AvacadoPuffDude isn't a bad guy! You just can't interpret tone on the computer. True, he did say some directly "hurtful" things, but it wasn't meant to be interpreted as, "You idiot. Everyone knows that!"

I have a friend that speaks in a similar way. If you didn't know him, he'd either anger or depress you.

Anyways, can we please not argue? It makes us no better than the other forums. ;-)


----------



## blcknwitecuban (Apr 17, 2006)

> And, Old Salt, thanks for the edit, but read that guys' posts and tell me he isn't just yanking everyone here around with his imbecile questions......he thinks I'm just grumpy, but ignorance in such great amounts is what I have a problem with. Anyone that ignorant shouldn't be allowed to even keep fish, IMHO. Like the one last week that added boiling water to his tank and killed all his fish.....uh, hello....?????


im an imbecile for not knowing how to take pictures of my fish? lol the one i see with large amounts of ignorance is you. as for the adding boiling water to a tank thing, i have no idea what your talking about or why your rudeness has to be directed at me. im not in this forum to argue have to deal with people like you. im here to take better care of my fish and learn as much as i can about my fish. 

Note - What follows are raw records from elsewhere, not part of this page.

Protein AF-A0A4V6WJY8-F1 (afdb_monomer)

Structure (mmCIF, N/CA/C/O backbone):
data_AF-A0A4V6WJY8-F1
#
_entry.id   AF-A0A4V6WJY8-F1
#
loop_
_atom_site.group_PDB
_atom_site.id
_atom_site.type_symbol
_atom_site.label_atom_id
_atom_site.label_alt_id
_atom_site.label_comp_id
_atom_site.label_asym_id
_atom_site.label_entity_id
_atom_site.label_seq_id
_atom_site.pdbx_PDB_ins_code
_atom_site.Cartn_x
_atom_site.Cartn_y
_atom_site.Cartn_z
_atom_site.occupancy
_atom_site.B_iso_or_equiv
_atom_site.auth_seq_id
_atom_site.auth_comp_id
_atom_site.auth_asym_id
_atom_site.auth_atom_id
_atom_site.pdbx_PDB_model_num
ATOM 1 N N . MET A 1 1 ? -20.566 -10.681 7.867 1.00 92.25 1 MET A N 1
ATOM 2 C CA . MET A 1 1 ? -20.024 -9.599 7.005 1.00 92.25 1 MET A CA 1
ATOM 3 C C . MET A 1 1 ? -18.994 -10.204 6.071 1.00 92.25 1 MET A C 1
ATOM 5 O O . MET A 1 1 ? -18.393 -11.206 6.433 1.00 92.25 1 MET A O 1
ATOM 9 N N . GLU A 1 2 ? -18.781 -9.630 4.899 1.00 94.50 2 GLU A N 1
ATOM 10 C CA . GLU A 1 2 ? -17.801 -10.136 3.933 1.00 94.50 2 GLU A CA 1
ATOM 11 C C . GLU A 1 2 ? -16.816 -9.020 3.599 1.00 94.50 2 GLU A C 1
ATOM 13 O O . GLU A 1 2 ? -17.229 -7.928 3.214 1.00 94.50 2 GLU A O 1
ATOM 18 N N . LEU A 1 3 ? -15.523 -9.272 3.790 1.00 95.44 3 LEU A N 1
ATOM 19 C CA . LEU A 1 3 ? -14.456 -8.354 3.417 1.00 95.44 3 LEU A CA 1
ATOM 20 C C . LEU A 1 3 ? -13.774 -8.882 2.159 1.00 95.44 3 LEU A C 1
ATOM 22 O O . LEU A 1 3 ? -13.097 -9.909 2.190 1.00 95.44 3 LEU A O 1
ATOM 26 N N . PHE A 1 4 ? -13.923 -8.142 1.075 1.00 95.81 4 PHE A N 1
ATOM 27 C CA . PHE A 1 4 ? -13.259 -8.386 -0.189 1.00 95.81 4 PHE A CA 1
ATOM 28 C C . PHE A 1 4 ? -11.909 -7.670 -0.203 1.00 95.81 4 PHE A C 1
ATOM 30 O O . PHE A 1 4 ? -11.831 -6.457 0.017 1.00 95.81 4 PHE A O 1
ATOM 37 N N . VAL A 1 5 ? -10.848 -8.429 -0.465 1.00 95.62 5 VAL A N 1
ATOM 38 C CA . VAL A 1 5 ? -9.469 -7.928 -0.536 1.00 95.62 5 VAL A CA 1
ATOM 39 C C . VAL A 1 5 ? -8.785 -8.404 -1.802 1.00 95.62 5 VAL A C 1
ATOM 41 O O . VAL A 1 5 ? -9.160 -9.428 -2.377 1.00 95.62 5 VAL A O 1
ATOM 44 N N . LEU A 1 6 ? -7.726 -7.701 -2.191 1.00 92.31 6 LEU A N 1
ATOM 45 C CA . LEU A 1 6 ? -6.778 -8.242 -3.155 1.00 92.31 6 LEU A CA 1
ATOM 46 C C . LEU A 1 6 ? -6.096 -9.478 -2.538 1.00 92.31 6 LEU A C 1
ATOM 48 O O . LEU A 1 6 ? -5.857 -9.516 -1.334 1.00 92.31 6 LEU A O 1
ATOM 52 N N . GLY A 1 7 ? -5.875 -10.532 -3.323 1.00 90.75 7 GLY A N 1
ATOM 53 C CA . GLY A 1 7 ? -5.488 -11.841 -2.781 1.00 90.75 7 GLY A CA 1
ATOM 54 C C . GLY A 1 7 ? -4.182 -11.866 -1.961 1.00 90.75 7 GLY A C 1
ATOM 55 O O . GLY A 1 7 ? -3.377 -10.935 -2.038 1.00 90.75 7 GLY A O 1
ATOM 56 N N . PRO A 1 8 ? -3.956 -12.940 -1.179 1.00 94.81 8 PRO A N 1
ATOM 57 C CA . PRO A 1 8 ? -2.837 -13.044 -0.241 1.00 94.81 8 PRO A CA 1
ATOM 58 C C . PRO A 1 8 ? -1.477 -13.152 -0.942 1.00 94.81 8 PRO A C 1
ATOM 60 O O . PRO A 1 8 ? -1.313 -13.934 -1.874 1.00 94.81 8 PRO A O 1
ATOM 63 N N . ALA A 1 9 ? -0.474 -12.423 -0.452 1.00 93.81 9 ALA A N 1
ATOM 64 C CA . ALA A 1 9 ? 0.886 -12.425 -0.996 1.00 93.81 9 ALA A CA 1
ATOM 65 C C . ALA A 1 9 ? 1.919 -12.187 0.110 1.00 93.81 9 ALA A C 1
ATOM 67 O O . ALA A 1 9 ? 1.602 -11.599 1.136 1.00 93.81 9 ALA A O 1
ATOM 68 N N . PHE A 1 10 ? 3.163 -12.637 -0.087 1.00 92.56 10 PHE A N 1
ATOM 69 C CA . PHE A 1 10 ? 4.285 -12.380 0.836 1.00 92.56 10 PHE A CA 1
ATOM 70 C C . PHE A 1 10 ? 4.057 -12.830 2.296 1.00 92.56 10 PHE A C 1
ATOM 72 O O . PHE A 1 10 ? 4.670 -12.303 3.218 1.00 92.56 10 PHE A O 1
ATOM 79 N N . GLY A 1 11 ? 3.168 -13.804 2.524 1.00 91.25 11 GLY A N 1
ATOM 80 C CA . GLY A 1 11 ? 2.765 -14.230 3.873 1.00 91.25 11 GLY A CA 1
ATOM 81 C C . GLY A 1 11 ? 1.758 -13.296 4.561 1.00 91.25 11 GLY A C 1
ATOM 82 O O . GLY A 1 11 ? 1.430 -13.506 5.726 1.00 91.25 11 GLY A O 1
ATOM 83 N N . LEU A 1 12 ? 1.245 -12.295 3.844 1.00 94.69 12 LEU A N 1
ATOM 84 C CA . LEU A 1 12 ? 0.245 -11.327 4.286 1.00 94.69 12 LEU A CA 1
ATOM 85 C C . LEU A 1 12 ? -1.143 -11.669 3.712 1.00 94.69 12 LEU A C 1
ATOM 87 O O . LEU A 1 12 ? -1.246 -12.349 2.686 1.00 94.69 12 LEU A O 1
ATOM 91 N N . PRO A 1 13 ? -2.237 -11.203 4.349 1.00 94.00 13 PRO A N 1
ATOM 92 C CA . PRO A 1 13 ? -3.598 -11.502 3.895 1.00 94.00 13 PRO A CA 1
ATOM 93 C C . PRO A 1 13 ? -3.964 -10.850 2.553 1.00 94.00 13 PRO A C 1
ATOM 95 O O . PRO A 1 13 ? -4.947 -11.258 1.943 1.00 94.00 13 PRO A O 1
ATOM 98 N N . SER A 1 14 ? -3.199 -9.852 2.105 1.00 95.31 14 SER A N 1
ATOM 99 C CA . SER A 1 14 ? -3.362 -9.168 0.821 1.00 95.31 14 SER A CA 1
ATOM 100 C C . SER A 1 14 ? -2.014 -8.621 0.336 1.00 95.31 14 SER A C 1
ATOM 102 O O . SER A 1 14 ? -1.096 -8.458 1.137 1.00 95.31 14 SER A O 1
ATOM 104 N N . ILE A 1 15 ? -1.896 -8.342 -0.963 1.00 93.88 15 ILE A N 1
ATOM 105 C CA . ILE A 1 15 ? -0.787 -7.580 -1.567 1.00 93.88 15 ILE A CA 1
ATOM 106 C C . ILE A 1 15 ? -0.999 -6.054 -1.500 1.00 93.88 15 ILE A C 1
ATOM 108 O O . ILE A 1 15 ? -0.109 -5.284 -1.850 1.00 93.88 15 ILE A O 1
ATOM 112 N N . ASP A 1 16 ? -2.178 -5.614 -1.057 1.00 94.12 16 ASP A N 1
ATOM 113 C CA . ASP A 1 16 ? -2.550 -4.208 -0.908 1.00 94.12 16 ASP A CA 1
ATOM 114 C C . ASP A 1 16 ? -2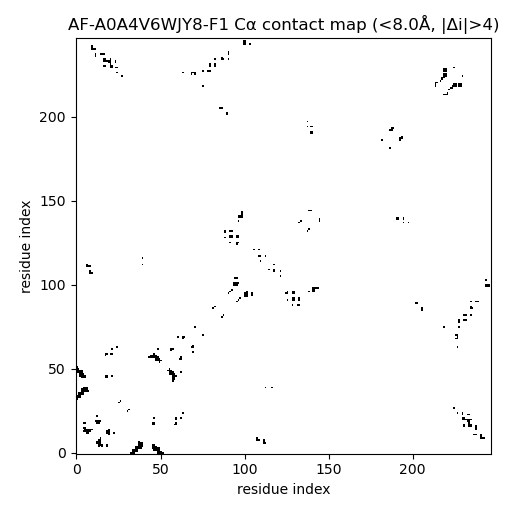.538 -3.755 0.564 1.00 94.12 16 ASP A C 1
ATOM 116 O O . ASP A 1 16 ? -3.028 -4.459 1.453 1.00 94.12 16 ASP A O 1
ATOM 120 N N . ALA A 1 17 ? -1.996 -2.560 0.814 1.00 95.25 17 ALA A N 1
ATOM 121 C CA . ALA A 1 17 ? -1.768 -2.034 2.160 1.00 95.25 17 ALA A CA 1
ATOM 122 C C . ALA A 1 17 ? -3.078 -1.735 2.897 1.00 95.25 17 ALA A C 1
ATOM 124 O O . ALA A 1 17 ? -3.241 -2.135 4.053 1.00 95.25 17 ALA A O 1
ATOM 125 N N . GLU A 1 18 ? -4.035 -1.086 2.226 1.00 94.94 18 GLU A N 1
ATOM 126 C CA . GLU A 1 18 ? -5.340 -0.770 2.814 1.00 94.94 18 GLU A CA 1
ATOM 127 C C . GLU A 1 18 ? -6.152 -2.039 3.099 1.00 94.94 18 GLU A C 1
ATOM 129 O O . GLU A 1 18 ? -6.837 -2.141 4.124 1.00 94.94 18 GLU A O 1
ATOM 134 N N . CYS A 1 19 ? -6.044 -3.052 2.236 1.00 95.75 19 CYS A N 1
ATOM 135 C CA . CYS A 1 19 ? -6.631 -4.364 2.486 1.00 95.75 19 CYS A CA 1
ATOM 136 C C . CYS A 1 19 ? -6.075 -5.022 3.757 1.00 95.75 19 CYS A C 1
ATOM 138 O O . CYS A 1 19 ? -6.855 -5.495 4.587 1.00 95.75 19 CYS A O 1
ATOM 140 N N . ILE A 1 20 ? -4.749 -5.034 3.941 1.00 95.94 20 ILE A N 1
ATOM 141 C CA . ILE A 1 20 ? -4.122 -5.572 5.161 1.00 95.94 20 ILE A CA 1
ATOM 142 C C . ILE A 1 20 ? -4.567 -4.770 6.386 1.00 95.94 20 ILE A C 1
ATOM 144 O O . ILE A 1 20 ? -4.956 -5.361 7.396 1.00 95.94 20 ILE A O 1
ATOM 148 N N . ALA A 1 21 ? -4.572 -3.440 6.286 1.00 95.19 21 ALA A N 1
ATOM 149 C CA . ALA A 1 21 ? -5.026 -2.559 7.355 1.00 95.19 21 ALA A CA 1
ATOM 150 C C . ALA A 1 21 ? -6.477 -2.846 7.766 1.00 95.19 21 ALA A C 1
ATOM 152 O O . ALA A 1 21 ? -6.795 -2.901 8.954 1.00 95.19 21 ALA A O 1
ATOM 153 N N . THR A 1 22 ? -7.362 -3.096 6.799 1.00 94.75 22 THR A N 1
ATOM 154 C CA . THR A 1 22 ? -8.767 -3.441 7.070 1.00 94.75 22 THR A CA 1
ATOM 155 C C . THR A 1 22 ? -8.900 -4.795 7.761 1.00 94.75 22 THR A C 1
ATOM 157 O O . THR A 1 22 ? -9.697 -4.944 8.687 1.00 94.75 22 THR A O 1
ATOM 160 N N . VAL A 1 23 ? -8.094 -5.784 7.362 1.00 94.62 23 VAL A N 1
ATOM 161 C CA . VAL A 1 23 ? -8.036 -7.082 8.050 1.00 94.62 23 VAL A CA 1
ATOM 162 C C . VAL A 1 23 ? -7.576 -6.908 9.499 1.00 94.62 23 VAL A C 1
ATOM 164 O O . VAL A 1 23 ? -8.177 -7.494 10.401 1.00 94.62 23 VAL A O 1
ATOM 167 N N . ALA A 1 24 ? -6.548 -6.090 9.739 1.00 92.75 24 ALA A N 1
ATOM 168 C CA . ALA A 1 24 ? -6.076 -5.772 11.085 1.00 92.75 24 ALA A CA 1
ATOM 169 C C . ALA A 1 24 ? -7.164 -5.073 11.917 1.00 92.75 24 ALA A C 1
ATOM 171 O O . ALA A 1 24 ? -7.416 -5.475 13.052 1.00 92.75 24 ALA A O 1
ATOM 172 N N . LEU A 1 25 ? -7.885 -4.118 11.324 1.00 92.12 25 LEU A N 1
ATOM 173 C CA . LEU A 1 25 ? -8.994 -3.405 11.960 1.00 92.12 25 LEU A CA 1
ATOM 174 C C . LEU A 1 25 ? -10.140 -4.341 12.373 1.00 92.12 25 LEU A C 1
ATOM 176 O O . LEU A 1 25 ? -10.658 -4.239 13.481 1.00 92.12 25 LEU A O 1
ATOM 180 N N . LEU A 1 26 ? -10.554 -5.266 11.505 1.00 91.75 26 LEU A N 1
ATOM 181 C CA . LEU A 1 26 ? -11.632 -6.203 11.843 1.00 91.75 26 LEU A CA 1
ATOM 182 C C . LEU A 1 26 ? -11.226 -7.179 12.953 1.00 91.75 26 LEU A C 1
ATOM 184 O O . LEU A 1 26 ? -12.052 -7.506 13.807 1.00 91.75 26 LEU A O 1
ATOM 188 N N . ARG A 1 27 ? -9.961 -7.619 12.958 1.00 90.12 27 ARG A N 1
ATOM 189 C CA . ARG A 1 27 ? -9.398 -8.450 14.034 1.00 90.12 27 ARG A CA 1
ATOM 190 C C . ARG A 1 27 ? -9.324 -7.689 15.352 1.00 90.12 27 ARG A C 1
ATOM 192 O O . ARG A 1 27 ? -9.661 -8.248 16.388 1.00 90.12 27 ARG A O 1
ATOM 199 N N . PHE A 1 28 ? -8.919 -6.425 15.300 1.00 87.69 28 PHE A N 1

i dont think i need to interpret tone when being called an imbecile.


----------



## blcknwitecuban (Apr 17, 2006)

> Here's some tips:
> 
> 1) Macro needs to be on.
> 2) Make sure flash is off.
> ...


thanks. though when i wasnt using flash it seeming to make the picture look more yellow. i probably just need to mess around with the white balance though


----------



## blcknwitecuban (Apr 17, 2006)

and if your talking about this post http://www.fishforums.com/forum/general-freshwater/31908-boiling-driftwood.html then no where did i say anything about adding boiling water to a tank, or ANY of my fish dying. but im sure your talking about something else.


----------



## Lanette001 (Apr 7, 2011)

funlad3 said:


> I was able to insinuate the basics of this... It was the boiling water thing I was talking about. :shock:
> 
> AvacadoPuffDude isn't a bad guy! You just can't interpret tone on the computer. True, he did say some directly "hurtful" things, but it wasn't meant to be interpreted as, "You idiot. Everyone knows that!"
> 
> ...


Absolutely 

Thanks for clearing that up!


----------



## Mikaila31 (Nov 29, 2009)

Read the manual and practice. You definitely don't need a new camera. Cameras are usually limited by two things, the photographer and the presets. 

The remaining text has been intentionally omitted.